--- TASK OBJECTIVE ---
After finding the line containing "ATOM 64 C C" below, please output that line and each following one through the line containing "ATOM 109 N N", exactly as written.

--- Recorded data ---
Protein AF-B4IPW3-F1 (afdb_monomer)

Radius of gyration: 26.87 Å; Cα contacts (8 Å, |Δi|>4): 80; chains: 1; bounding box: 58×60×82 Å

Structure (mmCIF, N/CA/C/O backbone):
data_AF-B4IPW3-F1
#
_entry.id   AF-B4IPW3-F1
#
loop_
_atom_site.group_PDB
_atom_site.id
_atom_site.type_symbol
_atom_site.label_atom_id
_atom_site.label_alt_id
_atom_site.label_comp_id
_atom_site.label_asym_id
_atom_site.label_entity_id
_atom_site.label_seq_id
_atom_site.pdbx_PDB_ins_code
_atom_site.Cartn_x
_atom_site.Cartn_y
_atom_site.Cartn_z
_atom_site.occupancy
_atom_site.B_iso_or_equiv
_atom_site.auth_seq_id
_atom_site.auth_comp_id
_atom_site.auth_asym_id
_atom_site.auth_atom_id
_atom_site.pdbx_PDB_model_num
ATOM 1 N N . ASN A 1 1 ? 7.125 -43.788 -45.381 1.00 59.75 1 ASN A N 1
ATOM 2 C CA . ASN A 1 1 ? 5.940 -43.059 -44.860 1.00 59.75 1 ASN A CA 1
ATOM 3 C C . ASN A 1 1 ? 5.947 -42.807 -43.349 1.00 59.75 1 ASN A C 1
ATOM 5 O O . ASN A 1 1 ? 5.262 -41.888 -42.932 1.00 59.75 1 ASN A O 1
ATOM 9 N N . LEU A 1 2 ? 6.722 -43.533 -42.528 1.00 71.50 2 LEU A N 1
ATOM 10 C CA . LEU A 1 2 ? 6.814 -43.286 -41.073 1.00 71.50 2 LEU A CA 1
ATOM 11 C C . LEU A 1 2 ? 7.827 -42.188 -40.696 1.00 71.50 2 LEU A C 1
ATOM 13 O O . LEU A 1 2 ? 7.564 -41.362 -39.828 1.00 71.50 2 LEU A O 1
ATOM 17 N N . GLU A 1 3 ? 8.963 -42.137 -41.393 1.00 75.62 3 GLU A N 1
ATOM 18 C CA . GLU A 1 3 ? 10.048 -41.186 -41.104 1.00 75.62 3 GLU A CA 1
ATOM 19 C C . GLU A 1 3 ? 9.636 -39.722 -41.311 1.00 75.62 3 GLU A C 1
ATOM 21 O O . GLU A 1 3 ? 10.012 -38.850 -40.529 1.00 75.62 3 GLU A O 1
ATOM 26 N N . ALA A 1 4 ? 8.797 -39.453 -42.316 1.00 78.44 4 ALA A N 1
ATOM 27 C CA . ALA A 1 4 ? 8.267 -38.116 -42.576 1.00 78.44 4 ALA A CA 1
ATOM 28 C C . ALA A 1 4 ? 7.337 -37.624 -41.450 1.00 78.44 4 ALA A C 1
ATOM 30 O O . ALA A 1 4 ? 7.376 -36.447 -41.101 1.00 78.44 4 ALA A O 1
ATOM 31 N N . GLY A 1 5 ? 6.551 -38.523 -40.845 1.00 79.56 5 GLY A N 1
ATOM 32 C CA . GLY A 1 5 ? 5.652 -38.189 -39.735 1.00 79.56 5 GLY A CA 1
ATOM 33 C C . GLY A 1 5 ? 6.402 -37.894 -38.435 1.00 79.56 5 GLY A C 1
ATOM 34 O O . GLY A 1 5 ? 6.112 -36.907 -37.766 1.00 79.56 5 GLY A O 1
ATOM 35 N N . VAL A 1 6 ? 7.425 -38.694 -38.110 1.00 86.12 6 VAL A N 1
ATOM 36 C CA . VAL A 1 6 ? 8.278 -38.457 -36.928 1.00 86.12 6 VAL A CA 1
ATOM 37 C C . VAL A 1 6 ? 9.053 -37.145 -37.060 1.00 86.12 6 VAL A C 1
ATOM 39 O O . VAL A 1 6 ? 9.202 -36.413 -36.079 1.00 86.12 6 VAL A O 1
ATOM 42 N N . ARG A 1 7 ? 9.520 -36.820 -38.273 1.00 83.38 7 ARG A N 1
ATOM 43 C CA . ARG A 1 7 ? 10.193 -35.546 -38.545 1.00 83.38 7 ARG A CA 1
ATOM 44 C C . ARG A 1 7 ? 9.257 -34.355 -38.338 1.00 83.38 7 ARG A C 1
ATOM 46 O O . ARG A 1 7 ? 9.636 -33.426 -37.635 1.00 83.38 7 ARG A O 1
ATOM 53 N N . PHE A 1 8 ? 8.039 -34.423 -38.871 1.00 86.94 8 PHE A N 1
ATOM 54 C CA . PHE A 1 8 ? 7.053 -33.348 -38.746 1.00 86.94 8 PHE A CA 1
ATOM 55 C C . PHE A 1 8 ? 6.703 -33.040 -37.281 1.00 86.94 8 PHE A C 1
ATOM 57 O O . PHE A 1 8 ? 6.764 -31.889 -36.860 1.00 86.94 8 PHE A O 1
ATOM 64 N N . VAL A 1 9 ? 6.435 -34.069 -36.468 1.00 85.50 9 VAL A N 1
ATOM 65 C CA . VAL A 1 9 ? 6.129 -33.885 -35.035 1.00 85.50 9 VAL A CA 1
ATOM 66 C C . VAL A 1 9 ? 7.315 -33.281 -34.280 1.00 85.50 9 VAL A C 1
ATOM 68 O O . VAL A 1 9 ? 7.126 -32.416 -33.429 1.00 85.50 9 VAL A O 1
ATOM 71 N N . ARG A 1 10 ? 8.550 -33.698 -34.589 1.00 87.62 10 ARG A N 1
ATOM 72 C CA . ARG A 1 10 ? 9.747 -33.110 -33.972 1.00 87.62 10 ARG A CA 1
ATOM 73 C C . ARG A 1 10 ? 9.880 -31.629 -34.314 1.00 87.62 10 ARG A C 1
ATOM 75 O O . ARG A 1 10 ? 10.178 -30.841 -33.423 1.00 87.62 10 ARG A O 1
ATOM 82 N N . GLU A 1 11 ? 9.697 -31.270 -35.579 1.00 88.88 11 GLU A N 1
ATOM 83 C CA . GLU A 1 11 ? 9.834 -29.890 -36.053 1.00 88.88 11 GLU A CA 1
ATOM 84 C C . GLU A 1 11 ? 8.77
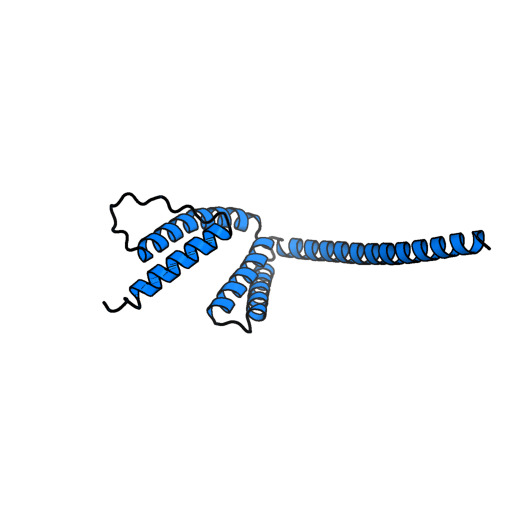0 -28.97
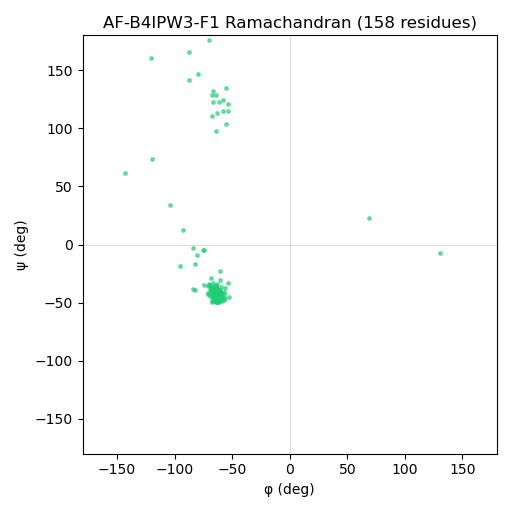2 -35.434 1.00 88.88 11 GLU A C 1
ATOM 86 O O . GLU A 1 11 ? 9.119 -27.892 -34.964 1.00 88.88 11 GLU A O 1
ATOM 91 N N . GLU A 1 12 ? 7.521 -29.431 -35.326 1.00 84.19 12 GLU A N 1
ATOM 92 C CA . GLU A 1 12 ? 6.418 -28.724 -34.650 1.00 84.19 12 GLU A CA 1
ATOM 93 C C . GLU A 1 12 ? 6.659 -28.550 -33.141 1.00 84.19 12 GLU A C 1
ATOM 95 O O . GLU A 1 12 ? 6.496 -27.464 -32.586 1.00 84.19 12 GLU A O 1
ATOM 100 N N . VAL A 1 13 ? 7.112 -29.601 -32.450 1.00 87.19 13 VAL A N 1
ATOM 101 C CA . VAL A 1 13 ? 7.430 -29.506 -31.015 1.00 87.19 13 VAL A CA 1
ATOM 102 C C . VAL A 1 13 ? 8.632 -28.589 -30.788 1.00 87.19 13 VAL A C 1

==

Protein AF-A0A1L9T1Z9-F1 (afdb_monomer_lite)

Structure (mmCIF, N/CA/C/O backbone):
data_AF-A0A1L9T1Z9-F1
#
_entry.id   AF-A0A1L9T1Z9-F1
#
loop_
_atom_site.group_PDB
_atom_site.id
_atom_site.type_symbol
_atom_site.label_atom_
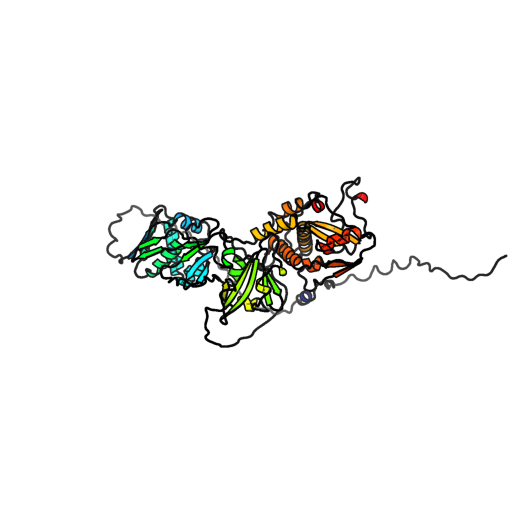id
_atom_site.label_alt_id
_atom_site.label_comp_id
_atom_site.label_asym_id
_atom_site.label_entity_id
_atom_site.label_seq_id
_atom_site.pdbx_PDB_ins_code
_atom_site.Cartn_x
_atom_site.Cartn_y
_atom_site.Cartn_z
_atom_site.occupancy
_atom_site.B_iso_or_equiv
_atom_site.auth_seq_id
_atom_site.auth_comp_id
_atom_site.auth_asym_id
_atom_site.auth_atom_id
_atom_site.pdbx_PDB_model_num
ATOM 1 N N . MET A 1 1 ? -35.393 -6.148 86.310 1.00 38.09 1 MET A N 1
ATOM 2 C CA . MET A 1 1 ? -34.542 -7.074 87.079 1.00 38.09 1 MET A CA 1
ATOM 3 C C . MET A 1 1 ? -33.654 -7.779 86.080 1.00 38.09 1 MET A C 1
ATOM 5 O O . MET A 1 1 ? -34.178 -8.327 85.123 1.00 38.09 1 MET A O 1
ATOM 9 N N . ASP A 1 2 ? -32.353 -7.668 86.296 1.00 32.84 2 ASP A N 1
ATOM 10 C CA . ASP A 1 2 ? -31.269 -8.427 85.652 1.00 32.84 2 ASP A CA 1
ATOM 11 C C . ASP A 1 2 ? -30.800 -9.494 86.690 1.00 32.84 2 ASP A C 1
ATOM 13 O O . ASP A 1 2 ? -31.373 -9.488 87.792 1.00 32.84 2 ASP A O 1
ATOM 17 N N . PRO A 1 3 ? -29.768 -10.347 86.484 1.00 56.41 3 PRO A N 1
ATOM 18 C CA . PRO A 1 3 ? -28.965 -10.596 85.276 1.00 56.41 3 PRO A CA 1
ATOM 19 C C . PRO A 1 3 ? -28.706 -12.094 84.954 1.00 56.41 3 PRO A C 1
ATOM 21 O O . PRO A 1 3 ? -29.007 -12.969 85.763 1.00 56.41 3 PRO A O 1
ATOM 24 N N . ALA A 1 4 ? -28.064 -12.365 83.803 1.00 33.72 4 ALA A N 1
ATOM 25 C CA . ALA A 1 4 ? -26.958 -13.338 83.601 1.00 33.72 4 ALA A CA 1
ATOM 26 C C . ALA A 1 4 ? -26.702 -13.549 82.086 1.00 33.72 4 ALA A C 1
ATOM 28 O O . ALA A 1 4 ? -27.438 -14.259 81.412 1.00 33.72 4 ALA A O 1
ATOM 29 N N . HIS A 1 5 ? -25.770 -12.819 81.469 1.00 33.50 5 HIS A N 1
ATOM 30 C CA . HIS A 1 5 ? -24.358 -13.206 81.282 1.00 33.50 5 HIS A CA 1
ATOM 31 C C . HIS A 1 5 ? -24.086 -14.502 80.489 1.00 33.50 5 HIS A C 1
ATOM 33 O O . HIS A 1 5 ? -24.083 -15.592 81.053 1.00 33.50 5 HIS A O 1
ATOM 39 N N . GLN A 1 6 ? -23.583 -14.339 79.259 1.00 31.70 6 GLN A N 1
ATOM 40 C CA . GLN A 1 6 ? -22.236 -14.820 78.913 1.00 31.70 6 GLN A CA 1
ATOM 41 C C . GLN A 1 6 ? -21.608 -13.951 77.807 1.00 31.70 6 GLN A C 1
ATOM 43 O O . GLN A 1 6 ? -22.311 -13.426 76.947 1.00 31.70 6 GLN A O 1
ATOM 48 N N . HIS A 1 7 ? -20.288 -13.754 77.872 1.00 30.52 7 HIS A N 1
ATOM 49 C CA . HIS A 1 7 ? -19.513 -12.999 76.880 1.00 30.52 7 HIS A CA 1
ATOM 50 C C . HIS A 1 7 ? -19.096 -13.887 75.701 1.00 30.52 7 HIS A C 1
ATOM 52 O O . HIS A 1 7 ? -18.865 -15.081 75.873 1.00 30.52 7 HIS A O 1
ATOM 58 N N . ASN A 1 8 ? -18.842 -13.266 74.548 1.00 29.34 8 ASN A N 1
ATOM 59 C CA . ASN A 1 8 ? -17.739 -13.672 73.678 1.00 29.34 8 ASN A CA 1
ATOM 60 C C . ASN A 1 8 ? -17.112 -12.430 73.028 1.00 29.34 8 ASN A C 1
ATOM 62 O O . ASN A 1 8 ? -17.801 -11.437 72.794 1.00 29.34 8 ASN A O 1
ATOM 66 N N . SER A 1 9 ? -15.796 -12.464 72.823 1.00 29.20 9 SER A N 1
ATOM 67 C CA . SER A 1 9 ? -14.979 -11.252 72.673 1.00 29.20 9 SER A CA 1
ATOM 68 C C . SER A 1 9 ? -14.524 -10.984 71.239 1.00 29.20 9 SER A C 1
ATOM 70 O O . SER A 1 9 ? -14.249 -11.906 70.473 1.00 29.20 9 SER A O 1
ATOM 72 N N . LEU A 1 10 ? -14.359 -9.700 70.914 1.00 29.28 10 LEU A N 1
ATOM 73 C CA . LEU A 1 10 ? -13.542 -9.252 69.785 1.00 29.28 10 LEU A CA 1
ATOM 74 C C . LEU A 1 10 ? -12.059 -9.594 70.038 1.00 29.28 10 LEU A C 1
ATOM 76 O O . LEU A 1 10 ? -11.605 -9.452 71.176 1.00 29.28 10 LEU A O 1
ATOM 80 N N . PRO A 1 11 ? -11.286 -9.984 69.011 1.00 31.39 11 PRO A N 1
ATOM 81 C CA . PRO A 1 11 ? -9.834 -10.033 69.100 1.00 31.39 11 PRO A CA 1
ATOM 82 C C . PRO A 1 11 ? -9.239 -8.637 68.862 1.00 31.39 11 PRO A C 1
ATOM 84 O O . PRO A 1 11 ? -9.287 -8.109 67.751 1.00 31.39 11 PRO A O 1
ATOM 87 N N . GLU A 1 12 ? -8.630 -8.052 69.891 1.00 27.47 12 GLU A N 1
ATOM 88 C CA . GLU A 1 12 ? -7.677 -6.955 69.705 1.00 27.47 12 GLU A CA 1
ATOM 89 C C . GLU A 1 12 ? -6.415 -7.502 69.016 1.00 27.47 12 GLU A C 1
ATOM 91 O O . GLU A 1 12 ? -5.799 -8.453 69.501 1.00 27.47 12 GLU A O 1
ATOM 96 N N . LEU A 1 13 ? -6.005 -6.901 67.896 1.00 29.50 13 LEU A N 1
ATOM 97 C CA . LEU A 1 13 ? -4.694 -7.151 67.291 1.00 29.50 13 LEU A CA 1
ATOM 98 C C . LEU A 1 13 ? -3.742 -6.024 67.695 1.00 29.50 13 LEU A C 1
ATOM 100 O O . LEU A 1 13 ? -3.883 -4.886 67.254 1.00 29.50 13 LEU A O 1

==

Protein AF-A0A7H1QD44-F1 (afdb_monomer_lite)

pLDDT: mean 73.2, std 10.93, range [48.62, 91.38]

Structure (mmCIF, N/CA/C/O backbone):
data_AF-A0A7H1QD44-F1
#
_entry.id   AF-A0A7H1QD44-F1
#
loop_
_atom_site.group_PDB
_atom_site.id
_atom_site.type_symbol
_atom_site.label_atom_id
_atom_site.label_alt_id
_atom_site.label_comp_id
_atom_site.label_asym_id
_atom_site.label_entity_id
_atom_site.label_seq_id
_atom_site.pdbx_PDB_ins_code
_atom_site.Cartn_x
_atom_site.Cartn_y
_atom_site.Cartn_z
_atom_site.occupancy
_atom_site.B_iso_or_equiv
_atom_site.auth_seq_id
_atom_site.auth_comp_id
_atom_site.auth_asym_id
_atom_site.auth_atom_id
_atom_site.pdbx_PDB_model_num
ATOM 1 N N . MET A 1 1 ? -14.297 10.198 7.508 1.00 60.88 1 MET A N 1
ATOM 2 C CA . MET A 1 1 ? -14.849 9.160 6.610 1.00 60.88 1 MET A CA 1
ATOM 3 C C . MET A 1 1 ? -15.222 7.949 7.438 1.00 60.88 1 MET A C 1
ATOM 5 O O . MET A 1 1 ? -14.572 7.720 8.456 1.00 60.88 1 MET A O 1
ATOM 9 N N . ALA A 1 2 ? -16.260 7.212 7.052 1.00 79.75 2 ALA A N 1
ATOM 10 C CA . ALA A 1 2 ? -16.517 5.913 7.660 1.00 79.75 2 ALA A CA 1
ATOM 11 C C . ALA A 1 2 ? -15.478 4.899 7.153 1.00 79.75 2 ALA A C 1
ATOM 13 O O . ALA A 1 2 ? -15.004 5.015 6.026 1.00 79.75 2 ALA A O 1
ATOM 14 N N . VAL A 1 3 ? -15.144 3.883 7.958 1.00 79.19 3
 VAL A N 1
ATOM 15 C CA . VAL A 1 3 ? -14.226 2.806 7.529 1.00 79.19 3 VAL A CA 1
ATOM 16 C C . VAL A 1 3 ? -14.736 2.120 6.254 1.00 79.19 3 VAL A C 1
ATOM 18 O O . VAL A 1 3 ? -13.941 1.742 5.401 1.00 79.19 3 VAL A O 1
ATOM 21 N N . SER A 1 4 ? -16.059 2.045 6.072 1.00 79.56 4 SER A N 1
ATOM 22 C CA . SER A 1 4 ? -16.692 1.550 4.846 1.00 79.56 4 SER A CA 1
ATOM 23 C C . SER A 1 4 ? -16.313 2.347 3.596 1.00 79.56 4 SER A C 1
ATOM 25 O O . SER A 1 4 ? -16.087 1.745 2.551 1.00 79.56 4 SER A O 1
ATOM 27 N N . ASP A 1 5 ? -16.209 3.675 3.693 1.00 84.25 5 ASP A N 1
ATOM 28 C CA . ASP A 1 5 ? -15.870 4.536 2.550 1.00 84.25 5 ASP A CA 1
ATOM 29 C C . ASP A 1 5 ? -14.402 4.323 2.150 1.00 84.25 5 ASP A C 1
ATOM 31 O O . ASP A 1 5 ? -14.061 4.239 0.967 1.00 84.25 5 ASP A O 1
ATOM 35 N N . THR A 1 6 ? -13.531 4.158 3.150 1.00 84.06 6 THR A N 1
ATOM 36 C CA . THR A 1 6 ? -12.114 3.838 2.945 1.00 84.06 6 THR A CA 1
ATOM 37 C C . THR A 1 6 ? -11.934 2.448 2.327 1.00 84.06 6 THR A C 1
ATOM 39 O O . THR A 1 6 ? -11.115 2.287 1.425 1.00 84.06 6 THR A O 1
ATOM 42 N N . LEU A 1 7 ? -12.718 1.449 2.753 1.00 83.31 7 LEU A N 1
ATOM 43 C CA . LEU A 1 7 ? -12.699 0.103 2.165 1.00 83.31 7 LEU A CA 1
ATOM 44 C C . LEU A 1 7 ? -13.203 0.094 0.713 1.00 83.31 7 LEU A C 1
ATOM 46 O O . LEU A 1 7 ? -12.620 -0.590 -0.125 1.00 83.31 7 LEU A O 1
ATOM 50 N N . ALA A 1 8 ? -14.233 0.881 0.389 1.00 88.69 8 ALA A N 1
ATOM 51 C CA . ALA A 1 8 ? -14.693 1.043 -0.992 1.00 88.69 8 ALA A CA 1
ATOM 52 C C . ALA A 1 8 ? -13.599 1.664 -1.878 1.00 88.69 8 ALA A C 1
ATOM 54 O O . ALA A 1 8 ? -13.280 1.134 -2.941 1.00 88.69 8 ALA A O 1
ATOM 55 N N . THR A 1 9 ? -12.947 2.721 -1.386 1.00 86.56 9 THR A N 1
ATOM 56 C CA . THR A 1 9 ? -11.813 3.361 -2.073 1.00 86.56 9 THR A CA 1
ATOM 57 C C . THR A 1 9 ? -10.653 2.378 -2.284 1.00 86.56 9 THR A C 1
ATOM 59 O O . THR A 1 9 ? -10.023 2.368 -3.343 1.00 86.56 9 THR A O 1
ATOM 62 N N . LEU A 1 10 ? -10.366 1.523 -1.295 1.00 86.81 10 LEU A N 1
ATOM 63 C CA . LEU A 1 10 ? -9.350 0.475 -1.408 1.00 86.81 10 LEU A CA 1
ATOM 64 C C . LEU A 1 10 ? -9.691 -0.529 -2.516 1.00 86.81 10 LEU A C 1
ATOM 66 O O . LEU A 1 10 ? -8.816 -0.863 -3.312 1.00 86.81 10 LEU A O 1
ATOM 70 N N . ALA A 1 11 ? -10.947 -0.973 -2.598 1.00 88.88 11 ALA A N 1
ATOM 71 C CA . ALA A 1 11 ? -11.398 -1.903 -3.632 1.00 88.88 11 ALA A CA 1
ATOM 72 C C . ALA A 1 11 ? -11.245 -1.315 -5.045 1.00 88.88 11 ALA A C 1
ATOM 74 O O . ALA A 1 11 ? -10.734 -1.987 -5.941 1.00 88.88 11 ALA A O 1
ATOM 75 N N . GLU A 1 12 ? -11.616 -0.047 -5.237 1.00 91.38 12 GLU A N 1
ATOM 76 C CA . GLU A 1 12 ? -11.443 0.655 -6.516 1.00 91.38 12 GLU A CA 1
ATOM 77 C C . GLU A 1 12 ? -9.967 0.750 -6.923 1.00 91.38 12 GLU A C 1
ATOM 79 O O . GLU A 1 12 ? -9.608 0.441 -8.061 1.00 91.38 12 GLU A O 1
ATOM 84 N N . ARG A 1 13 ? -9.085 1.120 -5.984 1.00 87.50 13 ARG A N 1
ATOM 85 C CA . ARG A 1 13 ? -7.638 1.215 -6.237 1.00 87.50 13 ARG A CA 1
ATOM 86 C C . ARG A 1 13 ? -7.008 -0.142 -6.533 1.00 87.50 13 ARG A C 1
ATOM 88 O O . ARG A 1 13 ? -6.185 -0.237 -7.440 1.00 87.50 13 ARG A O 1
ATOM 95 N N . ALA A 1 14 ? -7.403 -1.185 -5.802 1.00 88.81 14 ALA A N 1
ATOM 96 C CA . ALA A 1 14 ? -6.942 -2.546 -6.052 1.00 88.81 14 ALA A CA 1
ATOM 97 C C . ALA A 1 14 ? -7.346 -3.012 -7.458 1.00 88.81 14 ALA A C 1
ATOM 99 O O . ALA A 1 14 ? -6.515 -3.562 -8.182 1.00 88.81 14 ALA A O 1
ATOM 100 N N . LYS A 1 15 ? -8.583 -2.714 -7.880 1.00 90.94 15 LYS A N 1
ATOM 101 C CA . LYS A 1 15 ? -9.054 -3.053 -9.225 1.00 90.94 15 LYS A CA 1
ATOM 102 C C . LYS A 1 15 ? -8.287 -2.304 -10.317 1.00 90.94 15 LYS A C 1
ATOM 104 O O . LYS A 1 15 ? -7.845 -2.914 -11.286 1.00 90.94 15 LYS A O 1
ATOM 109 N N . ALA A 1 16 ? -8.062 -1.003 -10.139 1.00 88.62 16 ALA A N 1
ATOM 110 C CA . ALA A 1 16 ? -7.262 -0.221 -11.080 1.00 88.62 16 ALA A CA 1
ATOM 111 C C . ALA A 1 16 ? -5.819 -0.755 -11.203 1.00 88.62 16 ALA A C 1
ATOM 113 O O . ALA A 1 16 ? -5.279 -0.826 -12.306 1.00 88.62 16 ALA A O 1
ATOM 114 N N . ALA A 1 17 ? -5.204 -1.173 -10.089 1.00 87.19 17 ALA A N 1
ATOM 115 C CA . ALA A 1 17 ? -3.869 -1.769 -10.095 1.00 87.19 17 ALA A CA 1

--- OUTPUT ---
ATOM 64 C C . LEU A 1 10 ? -9.691 -0.529 -2.516 1.00 86.81 10 LEU A C 1
ATOM 66 O O . LEU A 1 10 ? -8.816 -0.863 -3.312 1.00 86.81 10 LEU A O 1
ATOM 70 N N . ALA A 1 11 ? -10.947 -0.973 -2.598 1.00 88.88 11 ALA A N 1
ATOM 71 C CA . ALA A 1 11 ? -11.398 -1.903 -3.632 1.00 88.88 11 ALA A CA 1
ATOM 72 C C . ALA A 1 11 ? -11.245 -1.315 -5.045 1.00 88.88 11 ALA A C 1
ATOM 74 O O . ALA A 1 11 ? -10.734 -1.987 -5.941 1.00 88.88 11 ALA A O 1
ATOM 75 N N . GLU A 1 12 ? -11.616 -0.047 -5.237 1.00 91.38 12 GLU A N 1
ATOM 76 C CA . GLU A 1 12 ? -11.443 0.655 -6.516 1.00 91.38 12 GLU A CA 1
ATOM 77 C C . GLU A 1 12 ? -9.967 0.750 -6.923 1.00 91.38 12 GLU A C 1
ATOM 79 O O . GLU A 1 12 ? -9.608 0.441 -8.061 1.00 91.38 12 GLU A O 1
ATOM 84 N N . ARG A 1 13 ? -9.085 1.120 -5.984 1.00 87.50 13 ARG A N 1
ATOM 85 C CA . ARG A 1 13 ? -7.638 1.215 -6.237 1.00 87.50 13 ARG A CA 1
ATOM 86 C C . ARG A 1 13 ? -7.008 -0.142 -6.533 1.00 87.50 13 ARG A C 1
ATOM 88 O O . ARG A 1 13 ? -6.185 -0.237 -7.440 1.00 87.50 13 ARG A O 1
ATOM 95 N N . ALA A 1 14 ? -7.403 -1.185 -5.802 1.00 88.81 14 ALA A N 1
ATOM 96 C CA . ALA A 1 14 ? -6.942 -2.546 -6.052 1.00 88.81 14 ALA A CA 1
ATOM 97 C C . ALA A 1 14 ? -7.346 -3.012 -7.458 1.00 88.81 14 ALA A C 1
ATOM 99 O O . ALA A 1 14 ? -6.515 -3.562 -8.182 1.00 88.81 14 ALA A O 1
ATOM 100 N N . LYS A 1 15 ? -8.583 -2.714 -7.880 1.00 90.94 15 LYS A N 1
ATOM 101 C CA . LYS A 1 15 ? -9.054 -3.053 -9.225 1.00 90.94 15 LYS A CA 1
ATOM 102 C C . LYS A 1 15 ? -8.287 -2.304 -10.317 1.00 90.94 15 LYS A C 1
ATOM 104 O O . LYS A 1 15 ? -7.845 -2.914 -11.286 1.00 90.94 15 LYS A O 1
ATOM 109 N N . ALA A 1 16 ? -8.062 -1.003 -10.139 1.00 88.62 16 ALA A N 1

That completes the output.